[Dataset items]
*****

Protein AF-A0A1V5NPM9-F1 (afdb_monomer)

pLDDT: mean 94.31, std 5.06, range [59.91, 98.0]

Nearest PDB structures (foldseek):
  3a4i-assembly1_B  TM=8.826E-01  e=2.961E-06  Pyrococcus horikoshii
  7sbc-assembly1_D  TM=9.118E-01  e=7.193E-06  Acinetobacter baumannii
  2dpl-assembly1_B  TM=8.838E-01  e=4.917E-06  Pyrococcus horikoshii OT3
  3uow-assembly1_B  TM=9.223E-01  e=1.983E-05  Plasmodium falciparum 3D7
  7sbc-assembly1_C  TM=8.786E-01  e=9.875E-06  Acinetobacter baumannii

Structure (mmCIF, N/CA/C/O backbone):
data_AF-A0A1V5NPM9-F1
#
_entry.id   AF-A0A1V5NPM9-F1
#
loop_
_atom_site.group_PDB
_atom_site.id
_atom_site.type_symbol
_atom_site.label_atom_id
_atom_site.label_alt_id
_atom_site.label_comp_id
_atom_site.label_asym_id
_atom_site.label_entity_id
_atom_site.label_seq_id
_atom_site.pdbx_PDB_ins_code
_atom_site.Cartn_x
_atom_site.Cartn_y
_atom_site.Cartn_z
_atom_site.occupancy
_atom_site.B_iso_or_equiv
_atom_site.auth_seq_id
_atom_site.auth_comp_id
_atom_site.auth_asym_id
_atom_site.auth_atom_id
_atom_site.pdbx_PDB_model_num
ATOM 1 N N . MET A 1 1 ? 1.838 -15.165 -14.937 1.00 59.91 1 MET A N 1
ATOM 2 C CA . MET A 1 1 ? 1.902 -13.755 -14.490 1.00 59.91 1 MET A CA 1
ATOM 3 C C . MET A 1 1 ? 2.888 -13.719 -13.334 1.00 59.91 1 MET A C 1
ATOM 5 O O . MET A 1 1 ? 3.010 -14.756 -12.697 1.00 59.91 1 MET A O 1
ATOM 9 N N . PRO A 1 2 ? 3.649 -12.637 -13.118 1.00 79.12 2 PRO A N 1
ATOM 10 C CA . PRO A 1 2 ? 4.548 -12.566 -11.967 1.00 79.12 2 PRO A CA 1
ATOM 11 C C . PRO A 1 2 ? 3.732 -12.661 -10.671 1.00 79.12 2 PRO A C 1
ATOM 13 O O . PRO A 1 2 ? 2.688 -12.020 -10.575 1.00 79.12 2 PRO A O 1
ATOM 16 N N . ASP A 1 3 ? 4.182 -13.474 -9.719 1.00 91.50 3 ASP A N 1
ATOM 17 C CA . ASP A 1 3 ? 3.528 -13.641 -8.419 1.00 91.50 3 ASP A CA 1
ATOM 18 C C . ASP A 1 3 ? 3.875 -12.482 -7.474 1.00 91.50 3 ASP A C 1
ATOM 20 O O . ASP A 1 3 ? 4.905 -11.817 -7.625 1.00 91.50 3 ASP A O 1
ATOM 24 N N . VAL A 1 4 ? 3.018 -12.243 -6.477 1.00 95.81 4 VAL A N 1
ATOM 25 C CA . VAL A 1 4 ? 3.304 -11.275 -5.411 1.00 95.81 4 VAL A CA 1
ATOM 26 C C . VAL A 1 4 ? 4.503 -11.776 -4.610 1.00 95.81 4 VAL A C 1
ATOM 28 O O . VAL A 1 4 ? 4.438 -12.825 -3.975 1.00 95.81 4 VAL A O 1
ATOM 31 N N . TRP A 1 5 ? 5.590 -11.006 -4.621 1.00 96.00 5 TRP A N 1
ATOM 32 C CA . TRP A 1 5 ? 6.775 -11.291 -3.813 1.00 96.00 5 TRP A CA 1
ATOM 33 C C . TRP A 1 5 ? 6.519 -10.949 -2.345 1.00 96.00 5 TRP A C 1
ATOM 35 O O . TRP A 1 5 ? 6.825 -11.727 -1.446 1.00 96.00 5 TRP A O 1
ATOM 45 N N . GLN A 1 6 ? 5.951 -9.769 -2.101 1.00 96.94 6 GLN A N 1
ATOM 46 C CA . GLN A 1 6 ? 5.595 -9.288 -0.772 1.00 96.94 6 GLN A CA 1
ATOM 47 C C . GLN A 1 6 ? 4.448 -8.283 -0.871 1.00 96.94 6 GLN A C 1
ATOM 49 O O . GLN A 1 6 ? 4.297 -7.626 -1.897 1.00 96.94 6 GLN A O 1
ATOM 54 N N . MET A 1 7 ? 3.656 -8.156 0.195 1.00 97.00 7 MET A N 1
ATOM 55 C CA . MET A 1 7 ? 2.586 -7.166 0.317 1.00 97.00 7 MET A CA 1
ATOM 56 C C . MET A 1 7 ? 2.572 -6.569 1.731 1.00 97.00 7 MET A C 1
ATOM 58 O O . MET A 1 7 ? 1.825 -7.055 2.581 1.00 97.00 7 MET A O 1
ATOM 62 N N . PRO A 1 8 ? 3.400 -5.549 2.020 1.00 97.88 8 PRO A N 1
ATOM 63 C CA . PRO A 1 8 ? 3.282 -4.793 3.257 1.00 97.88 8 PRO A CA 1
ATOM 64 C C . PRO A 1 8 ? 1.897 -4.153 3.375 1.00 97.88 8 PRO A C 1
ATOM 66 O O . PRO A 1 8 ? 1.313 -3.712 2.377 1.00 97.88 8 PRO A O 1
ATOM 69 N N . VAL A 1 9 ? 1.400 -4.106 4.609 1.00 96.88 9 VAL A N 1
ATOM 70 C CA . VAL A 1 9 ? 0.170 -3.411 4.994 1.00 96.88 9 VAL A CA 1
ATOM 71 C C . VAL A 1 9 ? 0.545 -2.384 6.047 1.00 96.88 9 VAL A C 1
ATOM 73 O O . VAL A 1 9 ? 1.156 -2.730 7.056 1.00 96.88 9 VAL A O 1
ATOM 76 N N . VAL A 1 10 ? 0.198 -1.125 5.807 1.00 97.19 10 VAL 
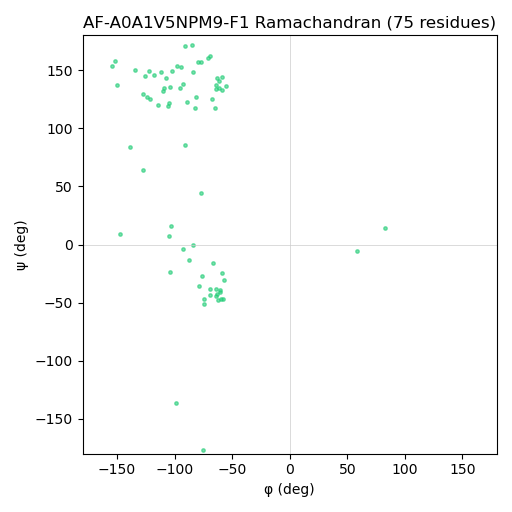A N 1
ATOM 77 C CA . VAL A 1 10 ? 0.643 0.004 6.629 1.00 97.19 10 VAL A CA 1
ATOM 78 C C . VAL A 1 10 ? -0.579 0.754 7.128 1.00 97.19 10 VAL A C 1
ATOM 80 O O . VAL A 1 10 ? -1.417 1.154 6.326 1.00 97.19 10 VAL A O 1
ATOM 83 N N . SER A 1 11 ? -0.678 0.963 8.440 1.00 95.38 11 SER A N 1
ATOM 84 C CA . SER A 1 11 ? -1.667 1.880 9.014 1.00 95.38 11 SER A CA 1
ATOM 85 C C . SER A 1 11 ? -1.133 3.301 8.919 1.00 95.38 11 SER A C 1
ATOM 87 O O . SER A 1 11 ? -0.041 3.584 9.408 1.00 95.38 11 SER A O 1
ATOM 89 N N . LEU A 1 12 ? -1.909 4.213 8.341 1.00 96.38 12 LEU A N 1
ATOM 90 C CA . LEU A 1 12 ? -1.571 5.631 8.358 1.00 96.38 12 LEU A CA 1
ATOM 91 C C . LEU A 1 12 ? -2.055 6.271 9.666 1.00 96.38 12 LEU A C 1
ATOM 93 O O . LEU A 1 12 ? -3.100 5.879 10.188 1.00 96.38 12 LEU A O 1
ATOM 97 N N . PRO A 1 13 ? -1.366 7.302 10.186 1.00 96.12 13 PRO A N 1
ATOM 98 C CA . PRO A 1 13 ? -1.849 8.112 11.304 1.00 96.12 13 PRO A CA 1
ATOM 99 C C . PRO A 1 13 ? -2.930 9.108 10.835 1.00 96.12 13 PRO A C 1
ATOM 101 O O . PRO A 1 13 ? -2.890 10.292 11.165 1.00 96.12 13 PRO A O 1
ATOM 104 N N . LEU A 1 14 ? -3.863 8.636 10.007 1.00 96.25 14 LEU A N 1
ATOM 105 C CA . LEU A 1 14 ? -4.941 9.393 9.382 1.00 96.25 14 LEU A CA 1
ATOM 106 C C . LEU A 1 14 ? -6.248 8.612 9.516 1.00 96.25 14 LEU A C 1
ATOM 108 O O . LEU A 1 14 ? -6.251 7.379 9.536 1.00 96.25 14 LEU A O 1
ATOM 112 N N . LEU A 1 15 ? -7.349 9.353 9.575 1.00 96.56 15 LEU A N 1
ATOM 113 C CA . LEU A 1 15 ? -8.701 8.812 9.535 1.00 96.56 15 LEU A CA 1
ATOM 114 C C . LEU A 1 15 ? -9.365 9.233 8.225 1.00 96.56 15 LEU A C 1
ATOM 116 O O . LEU A 1 15 ? -9.064 10.311 7.703 1.00 96.56 15 LEU A O 1
ATOM 120 N N . ASP A 1 16 ? -10.258 8.396 7.711 1.00 94.00 16 ASP A N 1
ATOM 121 C CA . ASP A 1 16 ? -11.133 8.773 6.603 1.00 94.00 16 ASP A CA 1
ATOM 122 C C . ASP A 1 16 ? -12.274 9.702 7.057 1.00 94.00 16 ASP A C 1
ATOM 124 O O . ASP A 1 16 ? -12.355 10.125 8.215 1.00 94.00 16 ASP A O 1
ATOM 128 N N . ASP A 1 17 ? -13.164 10.053 6.130 1.00 93.69 17 ASP A N 1
ATOM 129 C CA . ASP A 1 17 ? -14.310 10
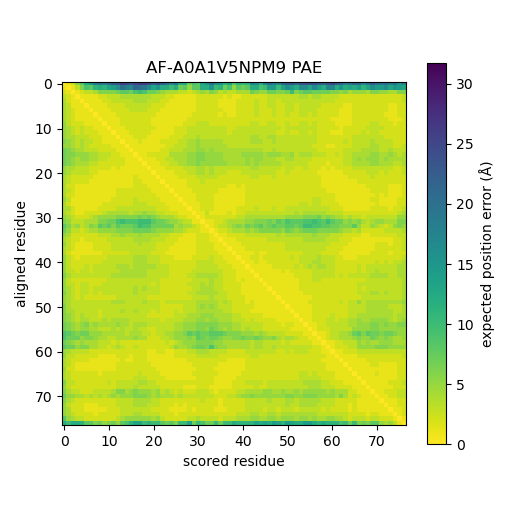.933 6.377 1.00 93.69 17 ASP A CA 1
ATOM 130 C C . ASP A 1 17 ? -15.366 10.327 7.318 1.00 93.69 17 ASP A C 1
ATOM 132 O O . ASP A 1 17 ? -16.177 11.060 7.886 1.00 93.69 17 ASP A O 1
ATOM 136 N N . THR A 1 18 ? -15.320 9.012 7.543 1.00 92.88 18 THR A N 1
ATOM 137 C CA . THR A 1 18 ? -16.155 8.298 8.518 1.00 92.88 18 THR A CA 1
ATOM 138 C C . THR A 1 18 ? -15.490 8.161 9.890 1.00 92.88 18 THR A C 1
ATOM 140 O O . THR A 1 18 ? -16.117 7.685 10.838 1.00 92.88 18 THR A O 1
ATOM 143 N N . GLY A 1 19 ? -14.241 8.618 10.025 1.00 94.88 19 GLY A N 1
ATOM 144 C CA . GLY A 1 19 ? -13.456 8.528 11.252 1.00 94.88 19 GLY A CA 1
ATOM 145 C C . GLY A 1 19 ? -12.764 7.178 11.455 1.00 94.88 19 GLY A C 1
ATOM 146 O O . GLY A 1 19 ? -12.311 6.910 12.569 1.00 94.88 19 GLY A O 1
ATOM 147 N N . LYS A 1 20 ? -12.672 6.331 10.422 1.00 94.88 20 LYS A N 1
ATOM 148 C CA . LYS A 1 20 ? -12.019 5.016 10.497 1.00 94.88 20 LYS A CA 1
ATOM 149 C C . LYS A 1 20 ? -10.547 5.070 10.055 1.00 94.88 20 LYS A C 1
ATOM 151 O O . LYS A 1 20 ? -10.191 5.930 9.247 1.00 94.88 20 LYS A O 1
ATOM 156 N N . PRO A 1 21 ? -9.674 4.173 10.559 1.00 96.12 21 PRO A N 1
ATOM 157 C CA . PRO A 1 21 ? -8.260 4.137 10.179 1.00 96.12 21 PRO A CA 1
ATOM 158 C C . PRO A 1 21 ? -8.051 3.863 8.687 1.00 96.12 21 PRO A C 1
ATOM 160 O O . PRO A 1 21 ? -8.727 3.015 8.105 1.00 96.12 21 PRO A O 1
ATOM 163 N N . ILE A 1 22 ? -7.071 4.542 8.087 1.00 96.19 22 ILE A N 1
ATOM 164 C CA . ILE A 1 22 ? -6.686 4.343 6.683 1.00 96.19 22 ILE A CA 1
ATOM 165 C C . ILE A 1 22 ? -5.511 3.369 6.596 1.00 96.19 22 ILE A C 1
ATOM 167 O O . ILE A 1 22 ? -4.511 3.525 7.303 1.00 96.19 22 ILE A O 1
ATOM 171 N N . PHE A 1 23 ? -5.594 2.417 5.668 1.00 96.00 23 PHE A N 1
ATOM 172 C CA . PHE A 1 23 ? -4.536 1.444 5.406 1.00 96.00 23 PHE A CA 1
ATOM 173 C C . PHE A 1 23 ? -3.988 1.567 3.983 1.00 96.00 23 PHE A C 1
ATOM 175 O O . PHE A 1 23 ? -4.729 1.842 3.044 1.00 96.00 23 PHE A O 1
ATOM 182 N N . VAL A 1 24 ? -2.691 1.319 3.805 1.00 97.56 24 VAL A N 1
ATOM 183 C CA . VAL A 1 24 ? -2.037 1.181 2.495 1.00 97.56 24 VAL A CA 1
ATOM 184 C C . VAL A 1 24 ? -1.645 -0.278 2.292 1.00 97.56 24 VAL A C 1
ATOM 186 O O . VAL A 1 24 ? -1.016 -0.869 3.169 1.00 97.56 24 VAL A O 1
ATOM 189 N N . ILE A 1 25 ? -1.963 -0.843 1.129 1.00 97.19 25 ILE A N 1
ATOM 190 C CA . ILE A 1 25 ? -1.403 -2.112 0.655 1.00 97.19 25 ILE A CA 1
ATOM 191 C C . ILE A 1 25 ? -0.356 -1.852 -0.425 1.00 97.19 25 ILE A C 1
ATOM 193 O O . ILE A 1 25 ? -0.565 -1.056 -1.344 1.00 97.19 25 ILE A O 1
ATOM 197 N N . ARG A 1 26 ? 0.779 -2.546 -0.325 1.00 97.94 26 ARG A N 1
ATOM 198 C CA . ARG A 1 26 ? 1.898 -2.422 -1.270 1.00 97.94 26 ARG A CA 1
ATOM 199 C C . ARG A 1 26 ? 2.331 -3.783 -1.822 1.00 97.94 26 ARG A C 1
ATOM 201 O O . ARG A 1 26 ? 3.436 -4.247 -1.556 1.00 97.94 26 ARG A O 1
ATOM 208 N N . PRO A 1 27 ? 1.483 -4.488 -2.578 1.00 97.44 27 PRO A N 1
ATOM 209 C CA . PRO A 1 27 ? 1.914 -5.717 -3.227 1.00 97.44 27 PRO A CA 1
ATOM 210 C C . PRO A 1 27 ? 2.947 -5.392 -4.312 1.00 97.44 27 PRO A C 1
ATOM 212 O O . PRO A 1 27 ? 2.700 -4.591 -5.214 1.00 97.44 27 PRO A O 1
ATOM 215 N N . VAL A 1 28 ? 4.112 -6.026 -4.238 1.00 97.81 28 VAL A N 1
ATOM 216 C CA . VAL A 1 28 ? 5.212 -5.840 -5.187 1.00 97.81 28 VAL A CA 1
ATOM 217 C C . VAL A 1 28 ? 5.606 -7.157 -5.836 1.00 97.81 28 VAL A C 1
ATOM 219 O O . VAL A 1 28 ? 5.524 -8.223 -5.226 1.00 97.81 28 VAL A O 1
ATOM 222 N N . THR A 1 29 ? 6.078 -7.076 -7.074 1.00 97.38 29 THR A N 1
ATOM 223 C CA . THR A 1 29 ? 6.737 -8.174 -7.785 1.00 97.38 29 THR A CA 1
ATOM 224 C C . THR A 1 29 ? 8.217 -7.861 -7.913 1.00 97.38 29 THR A C 1
ATOM 226 O O . THR A 1 29 ? 8.586 -6.740 -8.268 1.00 97.38 29 THR A O 1
ATOM 229 N N . SER A 1 30 ? 9.072 -8.839 -7.643 1.00 95.56 30 SER A N 1
ATOM 230 C CA . SER A 1 30 ? 10.523 -8.699 -7.747 1.00 95.56 30 SER A CA 1
ATOM 231 C C . SER A 1 30 ? 11.151 -10.051 -8.068 1.00 95.56 30 SER A C 1
ATOM 233 O O . SER A 1 30 ? 10.554 -11.085 -7.790 1.00 95.56 30 SER A O 1
ATOM 235 N N . GLU A 1 31 ? 12.356 -10.049 -8.629 1.00 93.75 31 GLU A N 1
ATOM 236 C CA . GLU A 1 31 ? 13.170 -11.262 -8.798 1.00 93.75 31 GLU A CA 1
ATOM 237 C C . GLU A 1 31 ? 14.318 -11.336 -7.777 1.00 93.75 31 GLU A C 1
ATOM 239 O O . GLU A 1 31 ? 14.842 -12.413 -7.502 1.00 93.75 31 GLU A O 1
ATOM 244 N N . ASN A 1 32 ? 14.747 -10.190 -7.232 1.00 89.38 32 ASN A N 1
ATOM 245 C CA . ASN A 1 32 ? 15.998 -10.073 -
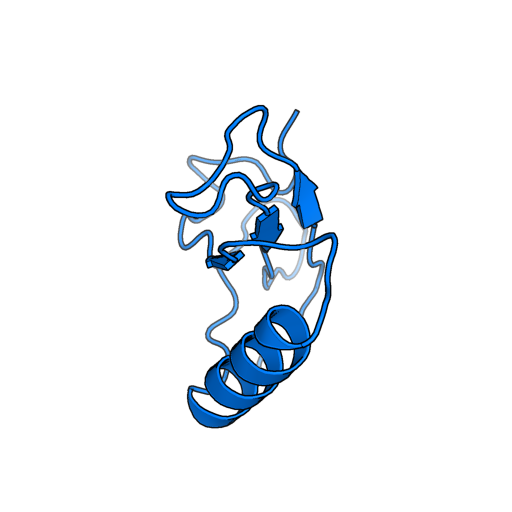6.470 1.00 89.38 32 ASN A CA 1
ATOM 246 C C . ASN A 1 32 ? 15.969 -9.030 -5.337 1.00 89.38 32 ASN A C 1
ATOM 248 O O . ASN A 1 32 ? 17.015 -8.698 -4.782 1.00 89.38 32 ASN A O 1
ATOM 252 N N . ALA A 1 33 ? 14.799 -8.469 -5.025 1.00 86.75 33 ALA A N 1
ATOM 253 C CA . ALA A 1 33 ? 14.564 -7.405 -4.048 1.00 86.75 33 ALA A CA 1
ATOM 254 C C . ALA A 1 33 ? 15.316 -6.074 -4.278 1.00 86.75 33 ALA A C 1
ATOM 256 O O . ALA A 1 33 ? 15.052 -5.109 -3.557 1.00 86.75 33 ALA A O 1
ATOM 257 N N . MET A 1 34 ? 16.213 -5.960 -5.264 1.00 92.12 34 MET A N 1
ATOM 258 C CA . MET A 1 34 ? 16.901 -4.703 -5.598 1.00 92.12 34 MET A CA 1
ATOM 259 C C . MET A 1 34 ? 16.008 -3.766 -6.411 1.00 92.12 34 MET A C 1
ATOM 261 O O . MET A 1 34 ? 16.044 -2.555 -6.205 1.00 92.12 34 MET A O 1
ATOM 265 N N . THR A 1 35 ? 15.177 -4.339 -7.282 1.00 95.56 35 THR A N 1
ATOM 266 C CA . THR A 1 35 ? 14.148 -3.632 -8.055 1.00 95.56 35 THR A CA 1
ATOM 267 C C . THR A 1 35 ? 12.798 -4.288 -7
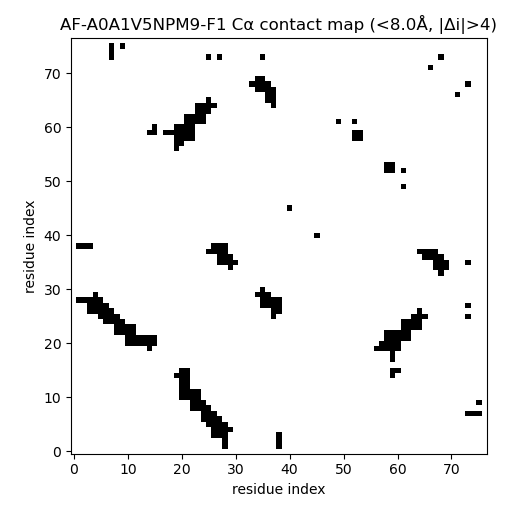.828 1.00 95.56 35 THR A C 1
ATOM 269 O O . THR A 1 35 ? 12.733 -5.501 -7.623 1.00 95.56 35 THR A O 1
ATOM 272 N N . ALA A 1 36 ? 11.729 -3.505 -7.811 1.00 97.06 36 ALA A N 1
ATOM 273 C CA . ALA A 1 36 ? 10.384 -4.035 -7.674 1.00 97.06 36 ALA A CA 1
ATOM 274 C C . ALA A 1 36 ? 9.382 -3.134 -8.393 1.00 97.06 36 ALA A C 1
ATOM 276 O O . ALA A 1 36 ? 9.431 -1.913 -8.249 1.00 97.06 36 ALA A O 1
ATOM 277 N N . ASP A 1 37 ? 8.452 -3.746 -9.112 1.00 97.25 37 ASP A N 1
ATOM 278 C CA . ASP A 1 37 ? 7.263 -3.068 -9.619 1.00 97.25 37 ASP A CA 1
ATOM 279 C C . ASP A 1 37 ? 6.089 -3.345 -8.685 1.00 97.25 37 ASP A C 1
ATOM 281 O O . ASP A 1 37 ? 6.039 -4.385 -8.021 1.00 97.25 37 ASP A O 1
ATOM 285 N N . PHE A 1 38 ? 5.117 -2.435 -8.647 1.00 96.94 38 PHE A N 1
ATOM 286 C CA . PHE A 1 38 ? 3.848 -2.744 -8.002 1.00 96.94 38 PHE A CA 1
ATOM 287 C C . PHE A 1 38 ? 3.159 -3.881 -8.766 1.00 96.94 38 PHE A C 1
ATOM 289 O O . PHE A 1 3
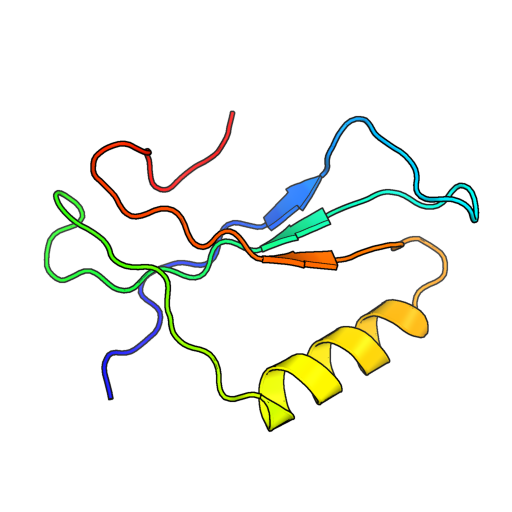8 ? 3.121 -3.909 -10.002 1.00 96.94 38 PHE A O 1
ATOM 296 N N . PHE A 1 39 ? 2.598 -4.830 -8.028 1.00 97.12 39 PHE A N 1
ATOM 297 C CA . PHE A 1 39 ? 1.794 -5.888 -8.614 1.00 97.12 39 PHE A CA 1
ATOM 298 C C . PHE A 1 39 ? 0.550 -5.263 -9.249 1.00 97.12 39 PHE A C 1
ATOM 300 O O . PHE A 1 39 ? -0.106 -4.419 -8.642 1.00 97.12 39 PHE A O 1
ATOM 307 N N . ARG A 1 40 ? 0.202 -5.653 -10.475 1.00 95.31 40 ARG A N 1
ATOM 308 C CA . ARG A 1 40 ? -1.039 -5.207 -11.124 1.00 95.31 40 ARG A CA 1
ATOM 309 C C . ARG A 1 40 ? -2.142 -6.202 -10.790 1.00 95.31 40 ARG A C 1
ATOM 311 O O . ARG A 1 40 ? -2.348 -7.155 -11.537 1.00 95.31 40 ARG A O 1
ATOM 318 N N . MET A 1 41 ? -2.792 -5.997 -9.647 1.00 95.06 41 MET A N 1
ATOM 319 C CA . MET A 1 41 ? -3.893 -6.851 -9.212 1.00 95.06 41 MET A CA 1
ATOM 320 C C . MET A 1 41 ? -5.068 -6.757 -10.186 1.00 95.06 41 MET A C 1
ATOM 322 O O . MET A 1 41 ? -5.353 -5.688 -10.733 1.00 95.06 41 MET A O 1
ATOM 326 N N . ASP A 1 42 ? -5.737 -7.887 -10.408 1.00 95.31 42 ASP A N 1
ATOM 327 C CA . ASP A 1 42 ? -6.940 -7.922 -11.227 1.00 95.31 42 ASP A CA 1
ATOM 328 C C . ASP A 1 42 ? -8.015 -6.989 -10.628 
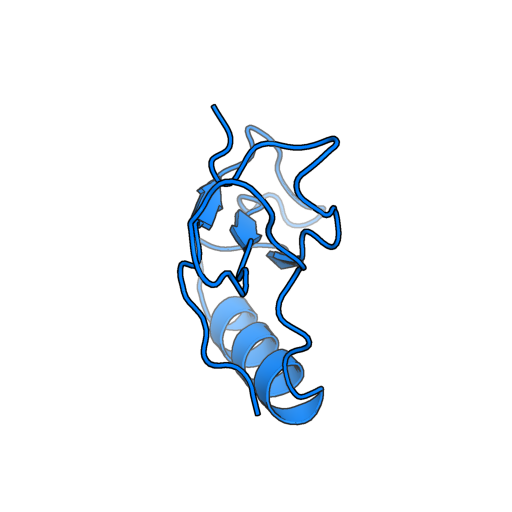1.00 95.31 42 ASP A C 1
ATOM 330 O O . ASP A 1 42 ? -8.264 -7.039 -9.419 1.00 95.31 42 ASP A O 1
ATOM 334 N N . PRO A 1 43 ? -8.678 -6.143 -11.437 1.00 94.31 43 PRO A N 1
ATOM 335 C CA . PRO A 1 43 ? -9.701 -5.228 -10.936 1.00 94.31 43 PRO A CA 1
ATOM 336 C C . PRO A 1 43 ? -10.863 -5.917 -10.205 1.00 94.31 43 PRO A C 1
ATOM 338 O O . PRO A 1 43 ? -11.436 -5.332 -9.285 1.00 94.31 43 PRO A O 1
ATOM 341 N N . GLY A 1 44 ? -11.212 -7.151 -10.582 1.00 97.12 44 GLY A N 1
ATOM 342 C CA . GLY A 1 44 ? -12.231 -7.946 -9.898 1.00 97.12 44 GLY A CA 1
ATOM 343 C C . GLY A 1 44 ? -11.777 -8.379 -8.506 1.00 97.12 44 GLY A C 1
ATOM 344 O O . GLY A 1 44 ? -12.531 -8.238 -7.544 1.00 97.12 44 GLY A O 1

*****

Problem:
Taking the records above as input, show every line in which the word "horikoshii" is present.

Answer to the problem:
  3a4i-assembly1_B  TM=8.826E-01  e=2.961E-06  Pyrococcus horikoshii
  2dpl-assembly1_B  TM=8.838E-01  e=4.917E-06  Pyrococcus horikoshii OT3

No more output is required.